Answer: You should report the ERCP with stent placement with 43268 (Endoscopic retrograde cholangiopancreatography; with endoscopic retrograde insertion of tube or stent into bile or pancreatic duct).

Whether you can separately report the injection therapy for the control of bleeding depends on what caused the bleeding. The bleeding is most likely a result of the papillotomy (a surgical incision made at the papilla of Vater, also referred to as a sphincterotomy) performed by your gastroenterologist.

In that case, you cannot bill separately for the injection therapy because Medicare and most private insurers have a you-break-it-you-fix-it policy. -When a complication described by codes defining complications arises during an operative session, however, it is incorrect to report a separate service for treating such complications,- states the National Correct Coding Policy Manual for Medicare Part B Carriers (also known as the National Correct Coding Initiative [NCCI]).

If the incision did not cause the bleeding, you can bill the injection therapy with EGD with control-of-bleeding code 43255 (Upper gastrointestinal endoscopy including esophagus, stomach, and either the duodenum and/or jejunum as appropriate; with control of bleeding, any method) because you won't find a code for ERCP with control of bleeding. The endoscope used for the injection therapy will follow basically the same route that it would with an EGD.

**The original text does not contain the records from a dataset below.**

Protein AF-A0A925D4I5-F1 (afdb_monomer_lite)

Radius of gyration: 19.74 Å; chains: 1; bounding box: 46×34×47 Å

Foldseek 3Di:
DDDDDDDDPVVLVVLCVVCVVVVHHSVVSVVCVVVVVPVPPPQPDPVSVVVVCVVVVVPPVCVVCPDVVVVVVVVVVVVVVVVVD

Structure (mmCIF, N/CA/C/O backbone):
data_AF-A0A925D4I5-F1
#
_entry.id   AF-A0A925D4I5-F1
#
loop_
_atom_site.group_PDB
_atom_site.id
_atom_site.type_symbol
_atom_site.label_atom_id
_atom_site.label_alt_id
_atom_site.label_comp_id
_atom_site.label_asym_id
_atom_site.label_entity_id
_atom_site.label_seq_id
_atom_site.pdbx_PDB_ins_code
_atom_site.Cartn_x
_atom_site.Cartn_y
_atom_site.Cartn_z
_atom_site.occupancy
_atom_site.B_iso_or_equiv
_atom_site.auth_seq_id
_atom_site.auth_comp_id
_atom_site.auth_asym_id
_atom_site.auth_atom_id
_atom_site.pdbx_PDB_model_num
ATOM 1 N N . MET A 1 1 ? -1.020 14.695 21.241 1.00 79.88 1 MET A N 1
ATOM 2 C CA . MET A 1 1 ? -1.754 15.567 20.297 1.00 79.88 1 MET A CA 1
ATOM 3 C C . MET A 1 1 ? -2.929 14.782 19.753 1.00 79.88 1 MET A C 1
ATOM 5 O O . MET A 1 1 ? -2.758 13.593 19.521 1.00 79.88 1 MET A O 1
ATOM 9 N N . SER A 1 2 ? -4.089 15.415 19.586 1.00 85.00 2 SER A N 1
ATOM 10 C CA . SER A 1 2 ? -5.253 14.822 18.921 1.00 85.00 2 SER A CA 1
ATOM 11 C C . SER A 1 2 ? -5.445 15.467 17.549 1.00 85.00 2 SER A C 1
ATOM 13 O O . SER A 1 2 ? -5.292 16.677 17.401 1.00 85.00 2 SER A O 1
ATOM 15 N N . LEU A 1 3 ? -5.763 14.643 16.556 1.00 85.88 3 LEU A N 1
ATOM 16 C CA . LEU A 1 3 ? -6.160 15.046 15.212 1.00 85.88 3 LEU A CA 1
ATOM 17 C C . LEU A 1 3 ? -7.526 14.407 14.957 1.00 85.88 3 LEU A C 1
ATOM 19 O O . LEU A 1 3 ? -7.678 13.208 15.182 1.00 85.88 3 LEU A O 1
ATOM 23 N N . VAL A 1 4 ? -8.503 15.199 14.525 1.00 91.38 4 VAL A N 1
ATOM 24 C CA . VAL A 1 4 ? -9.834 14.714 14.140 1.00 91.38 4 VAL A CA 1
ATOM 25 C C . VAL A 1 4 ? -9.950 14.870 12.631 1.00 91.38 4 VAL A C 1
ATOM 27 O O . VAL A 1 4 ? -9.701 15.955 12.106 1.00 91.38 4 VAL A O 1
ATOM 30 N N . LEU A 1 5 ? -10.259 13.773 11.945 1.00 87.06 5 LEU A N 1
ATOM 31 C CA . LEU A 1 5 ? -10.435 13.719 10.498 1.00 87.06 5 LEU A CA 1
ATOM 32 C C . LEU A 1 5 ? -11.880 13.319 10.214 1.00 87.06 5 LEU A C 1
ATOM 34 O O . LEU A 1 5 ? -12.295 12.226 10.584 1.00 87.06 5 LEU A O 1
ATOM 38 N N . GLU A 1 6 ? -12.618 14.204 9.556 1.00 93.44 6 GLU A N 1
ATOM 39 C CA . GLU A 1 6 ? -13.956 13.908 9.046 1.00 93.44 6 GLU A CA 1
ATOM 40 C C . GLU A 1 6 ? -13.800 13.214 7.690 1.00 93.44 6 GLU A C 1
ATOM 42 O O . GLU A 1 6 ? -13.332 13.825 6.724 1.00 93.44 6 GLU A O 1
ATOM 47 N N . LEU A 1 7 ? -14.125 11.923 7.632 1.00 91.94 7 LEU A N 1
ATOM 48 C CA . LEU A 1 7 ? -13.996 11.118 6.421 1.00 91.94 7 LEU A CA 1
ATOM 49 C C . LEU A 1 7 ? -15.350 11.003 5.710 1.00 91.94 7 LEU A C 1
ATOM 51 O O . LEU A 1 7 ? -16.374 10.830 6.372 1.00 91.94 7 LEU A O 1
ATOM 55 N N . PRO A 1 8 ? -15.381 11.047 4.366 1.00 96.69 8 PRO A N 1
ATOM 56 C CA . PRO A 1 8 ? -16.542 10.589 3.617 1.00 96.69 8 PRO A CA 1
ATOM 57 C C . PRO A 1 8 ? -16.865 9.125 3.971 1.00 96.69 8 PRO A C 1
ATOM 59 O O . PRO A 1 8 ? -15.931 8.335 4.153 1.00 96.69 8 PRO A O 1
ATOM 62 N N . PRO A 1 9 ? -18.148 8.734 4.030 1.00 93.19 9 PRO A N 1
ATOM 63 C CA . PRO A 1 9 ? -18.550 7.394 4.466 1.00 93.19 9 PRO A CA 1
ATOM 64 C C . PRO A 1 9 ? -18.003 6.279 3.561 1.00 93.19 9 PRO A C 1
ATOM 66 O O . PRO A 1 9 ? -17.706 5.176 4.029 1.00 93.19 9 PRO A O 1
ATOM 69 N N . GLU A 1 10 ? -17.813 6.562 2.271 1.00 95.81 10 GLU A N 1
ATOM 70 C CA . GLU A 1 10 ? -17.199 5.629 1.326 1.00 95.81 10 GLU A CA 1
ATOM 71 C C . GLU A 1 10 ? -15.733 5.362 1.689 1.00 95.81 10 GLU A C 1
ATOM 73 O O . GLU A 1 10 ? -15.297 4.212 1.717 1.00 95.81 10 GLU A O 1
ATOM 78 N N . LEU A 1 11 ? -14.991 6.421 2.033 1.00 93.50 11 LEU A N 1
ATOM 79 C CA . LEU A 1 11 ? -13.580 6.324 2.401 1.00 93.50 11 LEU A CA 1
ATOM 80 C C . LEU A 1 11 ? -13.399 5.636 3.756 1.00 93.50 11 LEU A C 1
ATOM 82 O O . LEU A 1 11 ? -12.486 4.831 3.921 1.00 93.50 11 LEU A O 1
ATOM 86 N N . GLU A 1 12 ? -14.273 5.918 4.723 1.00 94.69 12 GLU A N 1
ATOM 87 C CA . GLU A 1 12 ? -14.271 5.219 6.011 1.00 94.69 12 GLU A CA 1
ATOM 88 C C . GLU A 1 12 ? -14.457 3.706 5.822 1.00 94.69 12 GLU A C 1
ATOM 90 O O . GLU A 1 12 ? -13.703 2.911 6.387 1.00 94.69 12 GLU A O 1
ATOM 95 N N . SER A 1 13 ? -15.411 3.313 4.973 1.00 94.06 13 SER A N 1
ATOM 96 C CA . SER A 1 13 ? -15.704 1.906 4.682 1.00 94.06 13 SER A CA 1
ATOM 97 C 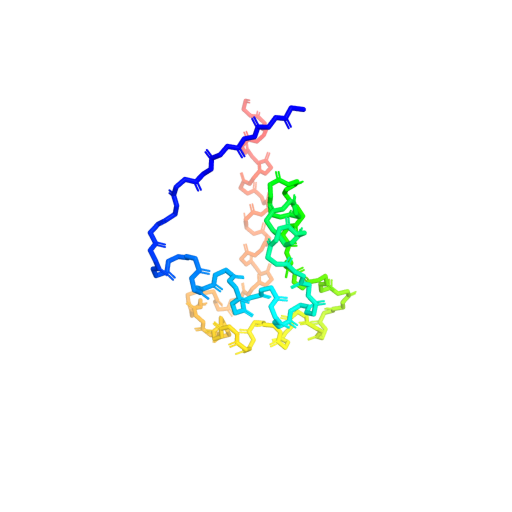C . SER A 1 13 ? -14.531 1.199 4.000 1.00 94.06 13 SER A C 1
ATOM 99 O O . SER A 1 13 ? -14.188 0.074 4.366 1.00 94.06 13 SER A O 1
ATOM 101 N N . GLU A 1 14 ? -13.885 1.860 3.037 1.00 94.62 14 GLU A N 1
ATOM 102 C CA . GLU A 1 14 ? -12.717 1.314 2.342 1.00 94.62 14 GLU A CA 1
ATOM 103 C C . GLU A 1 14 ? -11.533 1.111 3.299 1.00 94.62 14 GLU A C 1
ATOM 105 O O . GLU A 1 14 ? -10.927 0.038 3.327 1.00 94.62 14 GLU A O 1
ATOM 110 N N . LEU A 1 15 ? -11.235 2.105 4.142 1.00 93.62 15 LEU A N 1
ATOM 111 C CA . LEU A 1 15 ? -10.163 1.999 5.133 1.00 93.62 15 LEU A CA 1
ATOM 112 C C . LEU A 1 15 ? -10.457 0.922 6.183 1.00 93.62 15 LEU A C 1
ATOM 114 O O . LEU A 1 15 ? -9.536 0.232 6.618 1.00 93.62 15 LEU A O 1
ATOM 118 N N . ALA A 1 16 ? -11.721 0.751 6.578 1.00 93.75 16 ALA A N 1
ATOM 119 C CA . ALA A 1 16 ? -12.127 -0.304 7.500 1.00 93.75 16 ALA A CA 1
ATOM 120 C C . ALA A 1 16 ? -11.926 -1.703 6.896 1.00 93.75 16 ALA A C 1
ATOM 122 O O . ALA A 1 16 ? -11.436 -2.596 7.588 1.00 93.75 16 ALA A O 1
ATOM 123 N N . ALA A 1 17 ? -12.240 -1.886 5.609 1.00 94.00 17 ALA A N 1
ATOM 124 C CA . ALA A 1 17 ? -11.985 -3.138 4.900 1.00 94.00 17 ALA A CA 1
ATOM 125 C C . ALA A 1 17 ? -10.480 -3.442 4.814 1.00 94.00 17 ALA A C 1
ATOM 127 O O . ALA A 1 17 ? -10.046 -4.521 5.207 1.00 94.00 17 ALA A O 1
ATOM 128 N N . GLN A 1 18 ? -9.667 -2.459 4.416 1.00 92.44 18 GLN A N 1
ATOM 129 C CA . GLN A 1 18 ? -8.209 -2.620 4.354 1.00 92.44 18 GLN A CA 1
ATOM 130 C C . GLN A 1 18 ? -7.591 -2.922 5.731 1.00 92.44 18 GLN A C 1
ATOM 132 O O . GLN A 1 18 ? -6.666 -3.731 5.845 1.00 92.44 18 GLN A O 1
ATOM 137 N N . ALA A 1 19 ? -8.102 -2.292 6.793 1.00 93.31 19 ALA A N 1
ATOM 138 C CA . ALA A 1 19 ? -7.681 -2.576 8.160 1.00 93.31 19 ALA A CA 1
ATOM 139 C C . ALA A 1 19 ? -8.019 -4.024 8.555 1.00 93.31 19 ALA A C 1
ATOM 141 O O . ALA A 1 19 ? -7.168 -4.712 9.123 1.00 93.31 19 ALA A O 1
ATOM 142 N N . ALA A 1 20 ? -9.213 -4.507 8.191 1.00 93.06 20 ALA A N 1
ATOM 143 C CA . ALA A 1 20 ? -9.640 -5.882 8.430 1.00 93.06 20 ALA A CA 1
ATOM 144 C C . ALA A 1 20 ? -8.772 -6.904 7.677 1.00 93.06 20 ALA A C 1
ATOM 146 O O . ALA A 1 20 ? -8.360 -7.894 8.282 1.00 93.06 20 ALA A O 1
ATOM 147 N N . ASP A 1 21 ? -8.409 -6.631 6.421 1.00 89.62 21 ASP A N 1
ATOM 148 C CA . ASP A 1 21 ? -7.488 -7.471 5.638 1.00 89.62 21 ASP A CA 1
ATOM 149 C C . ASP A 1 21 ? -6.097 -7.562 6.286 1.00 89.62 21 ASP A C 1
ATOM 151 O O . ASP A 1 21 ? -5.431 -8.597 6.237 1.00 89.62 21 ASP A O 1
ATOM 155 N N . CYS A 1 22 ? -5.669 -6.487 6.953 1.00 86.88 22 CYS A N 1
ATOM 156 C CA . CYS A 1 22 ? -4.432 -6.457 7.730 1.00 86.88 22 CYS A CA 1
ATOM 157 C C . CYS A 1 22 ? -4.573 -7.059 9.142 1.00 86.88 22 CYS A C 1
ATOM 159 O O . CYS A 1 22 ? -3.569 -7.162 9.850 1.00 86.88 22 CYS A O 1
ATOM 161 N N . GLY A 1 23 ? -5.787 -7.418 9.577 1.00 92.00 23 GLY A N 1
ATOM 162 C CA . GLY A 1 23 ? -6.076 -7.869 10.941 1.00 92.00 23 GLY A CA 1
ATOM 163 C C . GLY A 1 23 ? -5.901 -6.781 12.009 1.00 92.00 23 GLY A C 1
ATOM 164 O O . GLY A 1 23 ? -5.604 -7.100 13.160 1.00 92.00 23 GLY A O 1
ATOM 165 N N . LEU A 1 24 ? -6.043 -5.505 11.637 1.00 93.56 24 LEU A N 1
ATOM 166 C CA . LEU A 1 24 ? -5.817 -4.343 12.501 1.00 93.56 24 LEU A CA 1
ATOM 167 C C . LEU A 1 24 ? -7.119 -3.571 12.767 1.00 93.56 24 LEU A C 1
ATOM 169 O O . LEU A 1 24 ? -7.994 -3.510 11.902 1.00 93.56 24 LEU A O 1
ATOM 173 N N . PRO A 1 25 ? -7.255 -2.910 13.930 1.00 94.88 25 PRO A N 1
ATOM 174 C CA . PRO A 1 25 ? -8.313 -1.930 14.132 1.00 94.88 25 PRO A CA 1
ATOM 175 C C . PRO A 1 25 ? -8.071 -0.686 13.263 1.00 94.88 25 PRO A C 1
ATOM 177 O O . PRO A 1 25 ? -6.928 -0.275 13.044 1.00 94.88 25 PRO A O 1
ATOM 180 N N . LEU A 1 26 ? -9.152 -0.037 12.815 1.00 92.31 26 LEU A N 1
ATOM 181 C CA . LEU A 1 26 ? -9.098 1.132 11.923 1.00 92.31 26 LEU A CA 1
ATOM 182 C C . LEU A 1 26 ? -8.193 2.256 12.454 1.00 92.31 26 LEU A C 1
ATOM 184 O O . LEU A 1 26 ? -7.456 2.870 11.689 1.00 92.31 26 LEU A O 1
ATOM 188 N N . SER A 1 27 ? -8.209 2.510 13.763 1.00 91.25 27 SER A N 1
ATOM 189 C CA . SER A 1 27 ? -7.373 3.537 14.393 1.00 91.25 27 SER A CA 1
ATOM 190 C C . SER A 1 27 ? -5.875 3.231 14.291 1.00 91.25 27 SER A C 1
ATOM 192 O O . SER A 1 27 ? -5.080 4.128 14.015 1.00 91.25 27 SER A O 1
ATOM 194 N N . GLU A 1 28 ? -5.476 1.972 14.469 1.00 92.12 28 GLU A N 1
ATOM 195 C CA . GLU A 1 28 ? -4.083 1.539 14.329 1.00 92.12 28 GLU A CA 1
ATOM 196 C C . GLU A 1 28 ? -3.648 1.545 12.862 1.00 92.12 28 GLU A C 1
ATOM 198 O O . GLU A 1 28 ? -2.561 2.024 12.531 1.00 92.12 28 GLU A O 1
ATOM 203 N N . TYR A 1 29 ? -4.535 1.104 11.968 1.00 92.50 29 TYR A N 1
ATOM 204 C CA . TYR A 1 29 ? -4.318 1.187 10.529 1.00 92.50 29 TYR A CA 1
ATOM 205 C C . TYR A 1 29 ? -4.132 2.642 10.060 1.00 92.50 29 TYR A C 1
ATOM 207 O O . TYR A 1 29 ? -3.168 2.949 9.356 1.00 92.50 29 TYR A O 1
ATOM 215 N N . ALA A 1 30 ? -4.973 3.569 10.526 1.00 90.75 30 ALA A N 1
ATOM 216 C CA . ALA A 1 30 ? -4.867 4.993 10.216 1.00 90.75 30 ALA A CA 1
ATOM 217 C C . ALA A 1 30 ? -3.544 5.603 10.708 1.00 90.75 30 ALA A C 1
ATOM 219 O O . ALA A 1 30 ? -2.890 6.342 9.972 1.00 90.75 30 ALA A O 1
ATOM 220 N N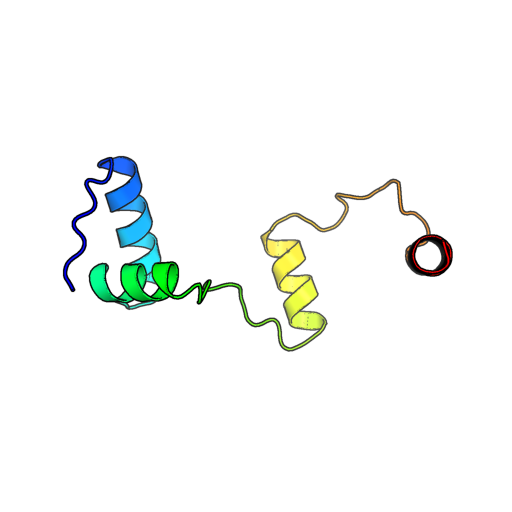 . LEU A 1 31 ? -3.095 5.260 11.922 1.00 90.62 31 LEU A N 1
ATOM 221 C CA . LEU A 1 31 ? -1.789 5.702 12.426 1.00 90.62 31 LEU A CA 1
ATOM 222 C C . LEU A 1 31 ? -0.633 5.164 11.576 1.00 90.62 31 LEU A C 1
ATOM 224 O O . LEU A 1 31 ? 0.328 5.888 11.316 1.00 90.62 31 LEU A O 1
ATOM 228 N N . ARG A 1 32 ? -0.727 3.917 11.106 1.00 89.69 32 ARG A N 1
ATOM 229 C CA . ARG A 1 32 ? 0.277 3.311 10.226 1.00 89.69 32 ARG A CA 1
ATOM 230 C C . ARG A 1 32 ? 0.362 4.032 8.877 1.00 89.69 32 ARG A C 1
ATOM 232 O O . ARG A 1 32 ? 1.469 4.316 8.414 1.00 89.69 32 ARG A O 1
ATOM 239 N N . LEU A 1 33 ? -0.784 4.390 8.297 1.00 88.94 33 LEU A N 1
ATOM 240 C CA . LEU A 1 33 ? -0.856 5.215 7.088 1.00 88.94 33 LEU A CA 1
ATOM 241 C C . LEU A 1 33 ? -0.240 6.604 7.311 1.00 88.94 33 LEU A C 1
ATOM 243 O O . LEU A 1 33 ? 0.606 7.026 6.524 1.00 88.94 33 LEU A O 1
ATOM 247 N N . LEU A 1 34 ? -0.599 7.284 8.406 1.00 88.88 34 LEU A N 1
ATOM 248 C CA . LEU A 1 34 ? -0.063 8.609 8.755 1.00 88.88 34 LEU A CA 1
ATOM 249 C C . LEU A 1 34 ? 1.449 8.588 9.017 1.00 88.88 34 LEU A C 1
ATOM 251 O O . LEU A 1 34 ? 2.142 9.552 8.704 1.00 88.88 34 LEU A O 1
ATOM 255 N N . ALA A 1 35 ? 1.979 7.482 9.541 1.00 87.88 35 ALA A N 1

NCCI does not bundle 43255 with 43268, but you may want to attach either modifier 51 (Multiple procedures) or 59 (Distinct procedural service) (depending on your payer requirements) to the control-of-bleeding code to indicate that it is a separate and distinct procedure.

If the gastroenterologist performed the papillotomy (sphincterotomy) during this same session, you can bill that service separately with 43262 (Endoscopic retrograde cholangiopancreatography; with sphincterotomy/papillotomy).